Bentley 1873 (with additional 'note to this edition'); Chatto & Windus 1875-1913 (with 12 illustrations, by G. du Maurier and E. Hughes); Sutton, Stroud 1994; World's Classics 1995 (critical edition, edited by C. Peters) 

    At the same time Collins was struggling with his gout, he was also writing Poor Miss Finch, a novel about a young blind woman who gains her sight back temporarily. Although Collins’s main focus was to portray blindness as it really is, gout does come up in the novel in the character of Grosse, the German oculist experimenting on Lucilla’s eyes: “he illustrated the position so forcibly with his own head that he shook his gouty foot, and screamed with the pain of it” (Collins Chapter 48). While Collins does mention small instances of Grosse’s illness in the novel, Collins primarily focuses on blindness. Not only that, but Collins is able to portray blindness the way it truly is, which comes with discomfort and possible pain:

 Like all other people, knowing no more of the subject than I knew, I had no idea of the pitiably helpless manner in which the restored sense of sight struggles to assert  itself, in persons who have been blind for life. In such cases, the effort of the eyes that are first learning to see, is like the effort of the limbs when a child is first learning to walk. But for Grosse's odd way of taking it, the scene which I was now to witness would have been painful in the last degree. (Collins Chapter 39)

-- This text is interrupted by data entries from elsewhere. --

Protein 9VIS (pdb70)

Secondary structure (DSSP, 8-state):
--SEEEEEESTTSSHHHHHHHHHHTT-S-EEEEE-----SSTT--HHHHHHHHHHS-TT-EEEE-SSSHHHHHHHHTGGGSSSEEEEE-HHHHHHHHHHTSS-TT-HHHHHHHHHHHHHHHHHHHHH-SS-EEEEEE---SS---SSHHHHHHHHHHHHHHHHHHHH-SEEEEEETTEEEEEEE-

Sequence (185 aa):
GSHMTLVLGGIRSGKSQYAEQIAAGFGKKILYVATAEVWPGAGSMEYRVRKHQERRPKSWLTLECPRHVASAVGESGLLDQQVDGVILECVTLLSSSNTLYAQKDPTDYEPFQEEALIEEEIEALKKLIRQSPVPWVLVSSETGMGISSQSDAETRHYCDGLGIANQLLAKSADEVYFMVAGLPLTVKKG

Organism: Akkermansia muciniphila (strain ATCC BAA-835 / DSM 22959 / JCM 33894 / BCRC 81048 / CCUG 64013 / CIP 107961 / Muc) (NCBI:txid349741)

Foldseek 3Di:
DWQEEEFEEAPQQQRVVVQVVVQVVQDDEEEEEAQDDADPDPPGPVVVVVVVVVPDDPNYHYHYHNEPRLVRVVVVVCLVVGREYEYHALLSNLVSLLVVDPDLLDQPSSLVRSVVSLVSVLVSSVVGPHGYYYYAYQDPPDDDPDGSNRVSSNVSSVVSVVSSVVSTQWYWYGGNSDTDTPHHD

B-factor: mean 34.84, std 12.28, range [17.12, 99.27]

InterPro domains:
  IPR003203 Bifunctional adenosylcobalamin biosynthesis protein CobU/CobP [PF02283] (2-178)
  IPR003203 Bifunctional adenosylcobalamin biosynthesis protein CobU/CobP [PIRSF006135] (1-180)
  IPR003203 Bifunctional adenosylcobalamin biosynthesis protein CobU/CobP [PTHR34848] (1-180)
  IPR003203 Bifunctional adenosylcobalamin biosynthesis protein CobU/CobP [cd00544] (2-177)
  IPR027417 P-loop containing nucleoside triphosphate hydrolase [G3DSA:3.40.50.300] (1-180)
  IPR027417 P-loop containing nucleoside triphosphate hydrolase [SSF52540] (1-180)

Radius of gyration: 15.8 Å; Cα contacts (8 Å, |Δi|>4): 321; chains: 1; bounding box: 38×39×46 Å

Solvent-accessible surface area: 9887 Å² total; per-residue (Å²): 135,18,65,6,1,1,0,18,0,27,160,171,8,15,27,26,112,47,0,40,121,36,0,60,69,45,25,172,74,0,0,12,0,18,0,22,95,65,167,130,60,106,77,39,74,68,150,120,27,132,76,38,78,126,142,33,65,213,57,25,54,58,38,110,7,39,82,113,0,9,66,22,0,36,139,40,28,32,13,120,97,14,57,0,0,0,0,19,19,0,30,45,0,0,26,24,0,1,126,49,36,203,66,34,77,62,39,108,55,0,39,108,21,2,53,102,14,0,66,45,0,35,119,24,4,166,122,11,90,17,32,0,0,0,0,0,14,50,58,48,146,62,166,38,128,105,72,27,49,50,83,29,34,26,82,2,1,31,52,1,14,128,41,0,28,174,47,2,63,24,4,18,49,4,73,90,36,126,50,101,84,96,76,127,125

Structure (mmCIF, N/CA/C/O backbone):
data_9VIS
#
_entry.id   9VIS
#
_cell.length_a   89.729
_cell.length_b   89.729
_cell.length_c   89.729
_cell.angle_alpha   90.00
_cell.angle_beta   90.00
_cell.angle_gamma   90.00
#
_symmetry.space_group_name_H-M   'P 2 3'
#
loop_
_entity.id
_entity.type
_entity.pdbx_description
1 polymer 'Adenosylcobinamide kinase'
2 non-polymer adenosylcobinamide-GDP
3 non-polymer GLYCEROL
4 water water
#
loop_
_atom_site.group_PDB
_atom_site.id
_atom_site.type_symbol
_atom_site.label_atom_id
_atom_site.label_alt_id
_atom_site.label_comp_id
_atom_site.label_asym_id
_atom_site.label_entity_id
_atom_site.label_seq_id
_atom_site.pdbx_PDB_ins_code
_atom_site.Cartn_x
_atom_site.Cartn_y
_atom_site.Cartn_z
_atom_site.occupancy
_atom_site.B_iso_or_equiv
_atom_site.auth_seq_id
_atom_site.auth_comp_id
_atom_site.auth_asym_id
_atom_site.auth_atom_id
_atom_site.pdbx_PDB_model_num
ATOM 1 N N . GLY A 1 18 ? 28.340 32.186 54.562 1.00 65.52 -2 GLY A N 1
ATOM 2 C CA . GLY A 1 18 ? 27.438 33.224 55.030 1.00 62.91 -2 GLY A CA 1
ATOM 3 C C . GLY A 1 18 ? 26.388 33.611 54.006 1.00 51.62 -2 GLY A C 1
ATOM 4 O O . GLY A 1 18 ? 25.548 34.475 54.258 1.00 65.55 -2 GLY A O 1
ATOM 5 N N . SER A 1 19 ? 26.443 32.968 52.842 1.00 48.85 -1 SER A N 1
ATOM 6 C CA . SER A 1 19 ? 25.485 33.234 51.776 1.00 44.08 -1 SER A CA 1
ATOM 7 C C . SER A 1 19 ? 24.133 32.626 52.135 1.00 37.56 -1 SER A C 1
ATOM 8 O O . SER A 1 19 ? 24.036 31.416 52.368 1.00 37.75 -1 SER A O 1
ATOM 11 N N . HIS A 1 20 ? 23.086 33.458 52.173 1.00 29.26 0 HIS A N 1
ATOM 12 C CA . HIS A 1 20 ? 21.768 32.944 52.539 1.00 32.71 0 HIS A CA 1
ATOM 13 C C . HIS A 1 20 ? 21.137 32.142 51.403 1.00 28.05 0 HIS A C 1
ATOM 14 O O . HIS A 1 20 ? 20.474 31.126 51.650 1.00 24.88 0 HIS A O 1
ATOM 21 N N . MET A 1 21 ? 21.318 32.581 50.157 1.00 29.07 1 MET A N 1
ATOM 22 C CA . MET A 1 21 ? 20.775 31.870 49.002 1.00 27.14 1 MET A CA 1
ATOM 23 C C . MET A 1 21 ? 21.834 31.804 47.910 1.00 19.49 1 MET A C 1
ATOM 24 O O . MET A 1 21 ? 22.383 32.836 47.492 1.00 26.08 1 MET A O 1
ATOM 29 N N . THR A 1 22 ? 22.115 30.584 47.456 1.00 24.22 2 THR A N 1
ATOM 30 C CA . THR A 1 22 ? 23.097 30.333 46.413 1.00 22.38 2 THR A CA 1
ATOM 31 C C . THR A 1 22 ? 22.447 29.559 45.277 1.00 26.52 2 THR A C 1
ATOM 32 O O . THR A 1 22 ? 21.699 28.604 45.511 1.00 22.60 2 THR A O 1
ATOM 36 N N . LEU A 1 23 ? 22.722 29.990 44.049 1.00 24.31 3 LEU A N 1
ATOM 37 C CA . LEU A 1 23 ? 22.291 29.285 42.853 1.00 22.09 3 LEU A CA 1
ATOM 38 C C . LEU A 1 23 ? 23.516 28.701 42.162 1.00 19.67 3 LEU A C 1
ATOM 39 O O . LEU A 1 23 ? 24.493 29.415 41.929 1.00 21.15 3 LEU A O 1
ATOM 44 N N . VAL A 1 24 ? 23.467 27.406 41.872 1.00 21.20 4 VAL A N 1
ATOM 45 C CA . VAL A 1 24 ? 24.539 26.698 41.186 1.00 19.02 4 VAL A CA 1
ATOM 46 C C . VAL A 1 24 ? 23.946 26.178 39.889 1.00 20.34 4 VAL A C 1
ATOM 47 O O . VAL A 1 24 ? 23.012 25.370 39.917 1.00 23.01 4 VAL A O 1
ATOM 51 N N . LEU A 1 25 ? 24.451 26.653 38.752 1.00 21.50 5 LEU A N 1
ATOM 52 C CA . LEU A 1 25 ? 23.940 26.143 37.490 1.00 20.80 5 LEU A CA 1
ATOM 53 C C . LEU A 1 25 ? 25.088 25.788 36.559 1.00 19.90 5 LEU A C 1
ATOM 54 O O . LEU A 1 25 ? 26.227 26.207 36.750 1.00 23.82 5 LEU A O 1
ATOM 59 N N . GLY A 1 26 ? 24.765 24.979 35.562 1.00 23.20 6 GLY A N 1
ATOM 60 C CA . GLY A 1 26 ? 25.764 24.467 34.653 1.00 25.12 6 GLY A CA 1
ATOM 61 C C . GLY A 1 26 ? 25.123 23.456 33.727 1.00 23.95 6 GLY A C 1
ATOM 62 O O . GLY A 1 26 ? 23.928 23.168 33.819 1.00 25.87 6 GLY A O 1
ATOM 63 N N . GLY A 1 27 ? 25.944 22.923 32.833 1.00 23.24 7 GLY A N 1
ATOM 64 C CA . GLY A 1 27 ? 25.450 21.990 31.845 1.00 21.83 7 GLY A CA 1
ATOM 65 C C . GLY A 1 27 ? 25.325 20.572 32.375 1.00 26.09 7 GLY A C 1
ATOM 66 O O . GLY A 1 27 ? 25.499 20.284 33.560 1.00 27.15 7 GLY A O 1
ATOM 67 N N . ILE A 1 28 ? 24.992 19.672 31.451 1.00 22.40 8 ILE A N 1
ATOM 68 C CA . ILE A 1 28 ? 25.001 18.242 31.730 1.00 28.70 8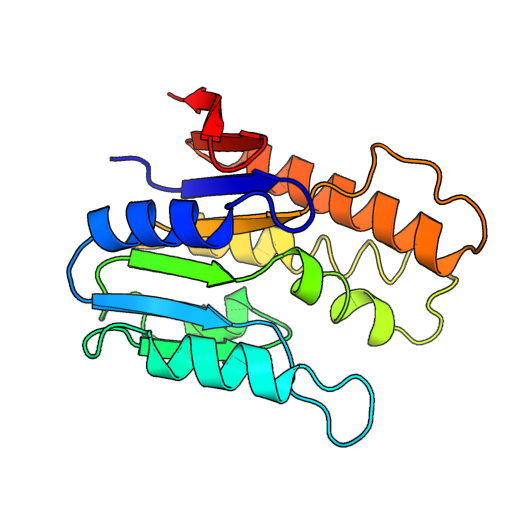 ILE A CA 1
ATOM 69 C C . ILE A 1 28 ? 26.396 17.818 32.161 1.00 28.73 8 ILE A C 1
ATOM 70 O O . ILE A 1 28 ? 27.396 18.171 31.519 1.00 31.81 8 ILE A O 1
ATOM 75 N N . ARG A 1 29 ? 26.470 17.044 33.243 1.00 29.18 9 ARG A N 1
ATOM 76 C CA . ARG A 1 29 ? 27.728 16.535 33.794 1.00 27.15 9 ARG A CA 1
ATOM 77 C C . ARG A 1 29 ? 28.774 17.642 33.918 1.00 29.81 9 ARG A C 1
ATOM 78 O O . ARG A 1 29 ? 29.883 17.557 33.390 1.00 28.77 9 ARG A O 1
ATOM 86 N N . SER A 1 30 ? 28.396 18.693 34.638 1.00 22.57 10 SER A N 1
ATOM 87 C CA . SER A 1 30 ? 29.263 19.837 34.874 1.00 23.72 10 SER A CA 1
ATOM 88 C C . SER A 1 30 ? 29.754 19.914 36.309 1.00 24.09 10 SER A C 1
ATOM 89 O O . SER A 1 30 ? 30.419 20.892 36.671 1.00 26.15 10 SER A O 1
ATOM 92 N N . GLY A 1 31 ? 29.421 18.927 37.137 1.00 26.93 11 GLY A N 1
ATOM 93 C CA . GLY A 1 31 ? 29.807 18.932 38.533 1.00 27.99 11 GLY A CA 1
ATOM 94 C C . GLY A 1 31 ? 28.949 19.794 39.424 1.00 25.75 11 GLY A C 1
ATOM 95 O O . GLY A 1 31 ? 29.354 20.099 40.551 1.00 28.70 11 GLY A O 1
ATOM 96 N N . LYS A 1 32 ? 27.763 20.194 38.963 1.00 27.01 12 LYS A N 1
ATOM 97 C CA . LYS A 1 32 ? 26.993 21.164 39.728 1.00 25.61 12 LYS A CA 1
ATOM 98 C C . LYS A 1 32 ? 26.373 20.539 40.972 1.00 23.74 12 LYS A C 1
ATOM 99 O O . LYS A 1 32 ? 26.312 21.190 42.021 1.00 25.89 12 LYS A O 1
ATOM 105 N N . SER A 1 33 ? 25.946 19.274 40.898 1.00 19.75 13 SER A N 1
ATOM 106 C CA . SER A 1 33 ? 25.378 18.624 42.079 1.00 26.55 13 SER A CA 1
ATOM 107 C C . SER A 1 33 ? 26.431 18.445 43.166 1.00 23.84 13 SER A C 1
ATOM 108 O O . SER A 1 33 ? 26.177 18.721 44.344 1.00 25.50 13 SER A O 1
ATOM 111 N N . GLN A 1 34 ? 27.621 17.977 42.788 1.00 22.95 14 GLN A N 1
ATOM 112 C CA . GLN A 1 34 ? 28.692 17.811 43.765 1.00 27.63 14 GLN A CA 1
ATOM 113 C C . GLN A 1 34 ? 29.052 19.140 44.417 1.00 26.85 14 GLN A C 1
ATOM 114 O O . GLN A 1 34 ? 29.225 19.217 45.641 1.00 28.03 14 GLN A O 1
ATOM 120 N N . TYR A 1 35 ? 29.150 20.206 43.621 1.00 27.61 15 TYR A N 1
ATOM 121 C CA . TYR A 1 35 ? 29.516 21.500 44.181 1.00 26.33 15 TYR A CA 1
ATOM 122 C C . TYR A 1 35 ? 28.430 22.024 45.113 1.00 26.57 15 TYR A C 1
ATOM 123 O O . TYR A 1 35 ? 28.728 22.535 46.202 1.00 24.54 15 TYR A O 1
ATOM 132 N N . ALA A 1 36 ? 27.166 21.897 44.708 1.00 22.97 16 ALA A N 1
ATOM 133 C CA . ALA A 1 36 ? 26.074 22.324 45.573 1.00 23.96 16 ALA A CA 1
ATOM 134 C C . ALA A 1 36 ? 26.061 21.535 46.870 1.00 24.01 16 ALA A C 1
ATOM 135 O O . ALA A 1 36 ? 25.799 22.092 47.940 1.00 26.92 16 ALA A O 1
ATOM 137 N N . GLU A 1 37 ? 26.334 20.232 46.799 1.00 23.98 17 GLU A N 1
ATOM 138 C CA . GLU A 1 37 ? 26.351 19.433 48.018 1.00 28.09 17 GLU A CA 1
ATOM 139 C C . GLU A 1 37 ? 27.495 19.845 48.935 1.00 28.96 17 GLU A C 1
ATOM 140 O O . GLU A 1 37 ? 27.343 19.843 50.159 1.00 32.73 17 GLU A O 1
ATOM 146 N N . GLN A 1 38 ? 28.647 20.212 48.371 1.00 27.85 18 GLN A N 1
ATOM 147 C CA . GLN A 1 38 ? 29.723 20.750 49.206 1.00 30.50 18 GLN A CA 1
ATOM 148 C C . GLN A 1 38 ? 29.280 22.031 49.912 1.00 28.26 18 GLN A C 1
ATOM 149 O O . GLN A 1 38 ? 29.500 22.208 51.124 1.00 33.03 18 GLN A O 1
ATOM 155 N N . ILE A 1 39 ? 28.649 22.940 49.164 1.00 24.79 19 ILE A N 1
ATOM 156 C CA . ILE A 1 39 ? 28.132 24.169 49.766 1.00 25.24 19 ILE A CA 1
ATOM 157 C C . ILE A 1 39 ? 27.167 23.843 50.903 1.00 26.76 19 ILE A C 1
ATOM 158 O O . ILE A 1 39 ? 27.247 24.418 51.997 1.00 29.64 19 ILE A O 1
ATOM 163 N N . ALA A 1 40 ? 26.233 22.924 50.654 1.00 23.72 20 ALA A N 1
ATOM 164 C CA . ALA A 1 40 ? 25.246 22.562 51.671 1.00 23.36 20 ALA A CA 1
ATOM 165 C C . ALA A 1 40 ? 25.907 21.965 52.907 1.00 32.92 20 ALA A C 1
ATOM 166 O O . ALA A 1 40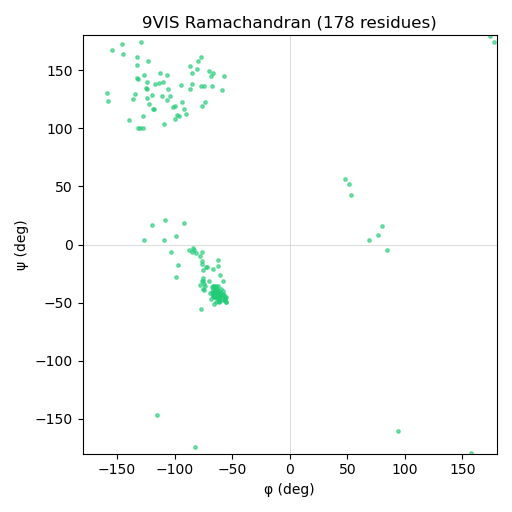 ? 25.518 22.280 54.038 1.00 30.36 20 ALA A O 1
ATOM 168 N N . ALA A 1 41 ? 26.895 21.085 52.715 1.00 31.61 21 ALA A N 1
ATOM 169 C CA . ALA A 1 41 ? 27.629 20.547 53.854 1.00 31.52 21 ALA A CA 1
ATOM 170 C C . ALA A 1 41 ? 28.271 21.662 54.662 1.00 37.01 21 ALA A C 1
ATOM 171 O O . ALA A 1 41 ? 28.417 21.542 55.884 1.00 38.23 21 ALA A O 1
ATOM 173 N N . GLY A 1 42 ? 28.660 22.751 53.996 1.00 32.17 22 GLY A N 1
ATOM 174 C CA . GLY A 1 42 ? 29.139 23.922 54.712 1.00 31.78 22 GLY A CA 1
ATOM 175 C C . GLY A 1 42 ? 28.112 24.571 55.624 1.00 38.63 22 GLY A C 1
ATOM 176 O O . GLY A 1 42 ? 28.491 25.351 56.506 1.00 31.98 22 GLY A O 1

The illustration picture is from an earlier edition of Poor Miss Finch, showing Lucilla about to have her bandages removed, gripping herself for the pain that is to come. In the preface of Poor Miss Finch Collins writes: “more than one charming blind girl, in fictions and in the drama, has preceded ‘Poor Miss Finch’” yet Collins aims to “appeal to an interest of another kind, by exhibiting blindness as it really is” (Collins). With Collins’s own disability, as well as the influence of Dickens, Collins is able to write disability in the way he has seen and experienced, regardless of social critique and commentary.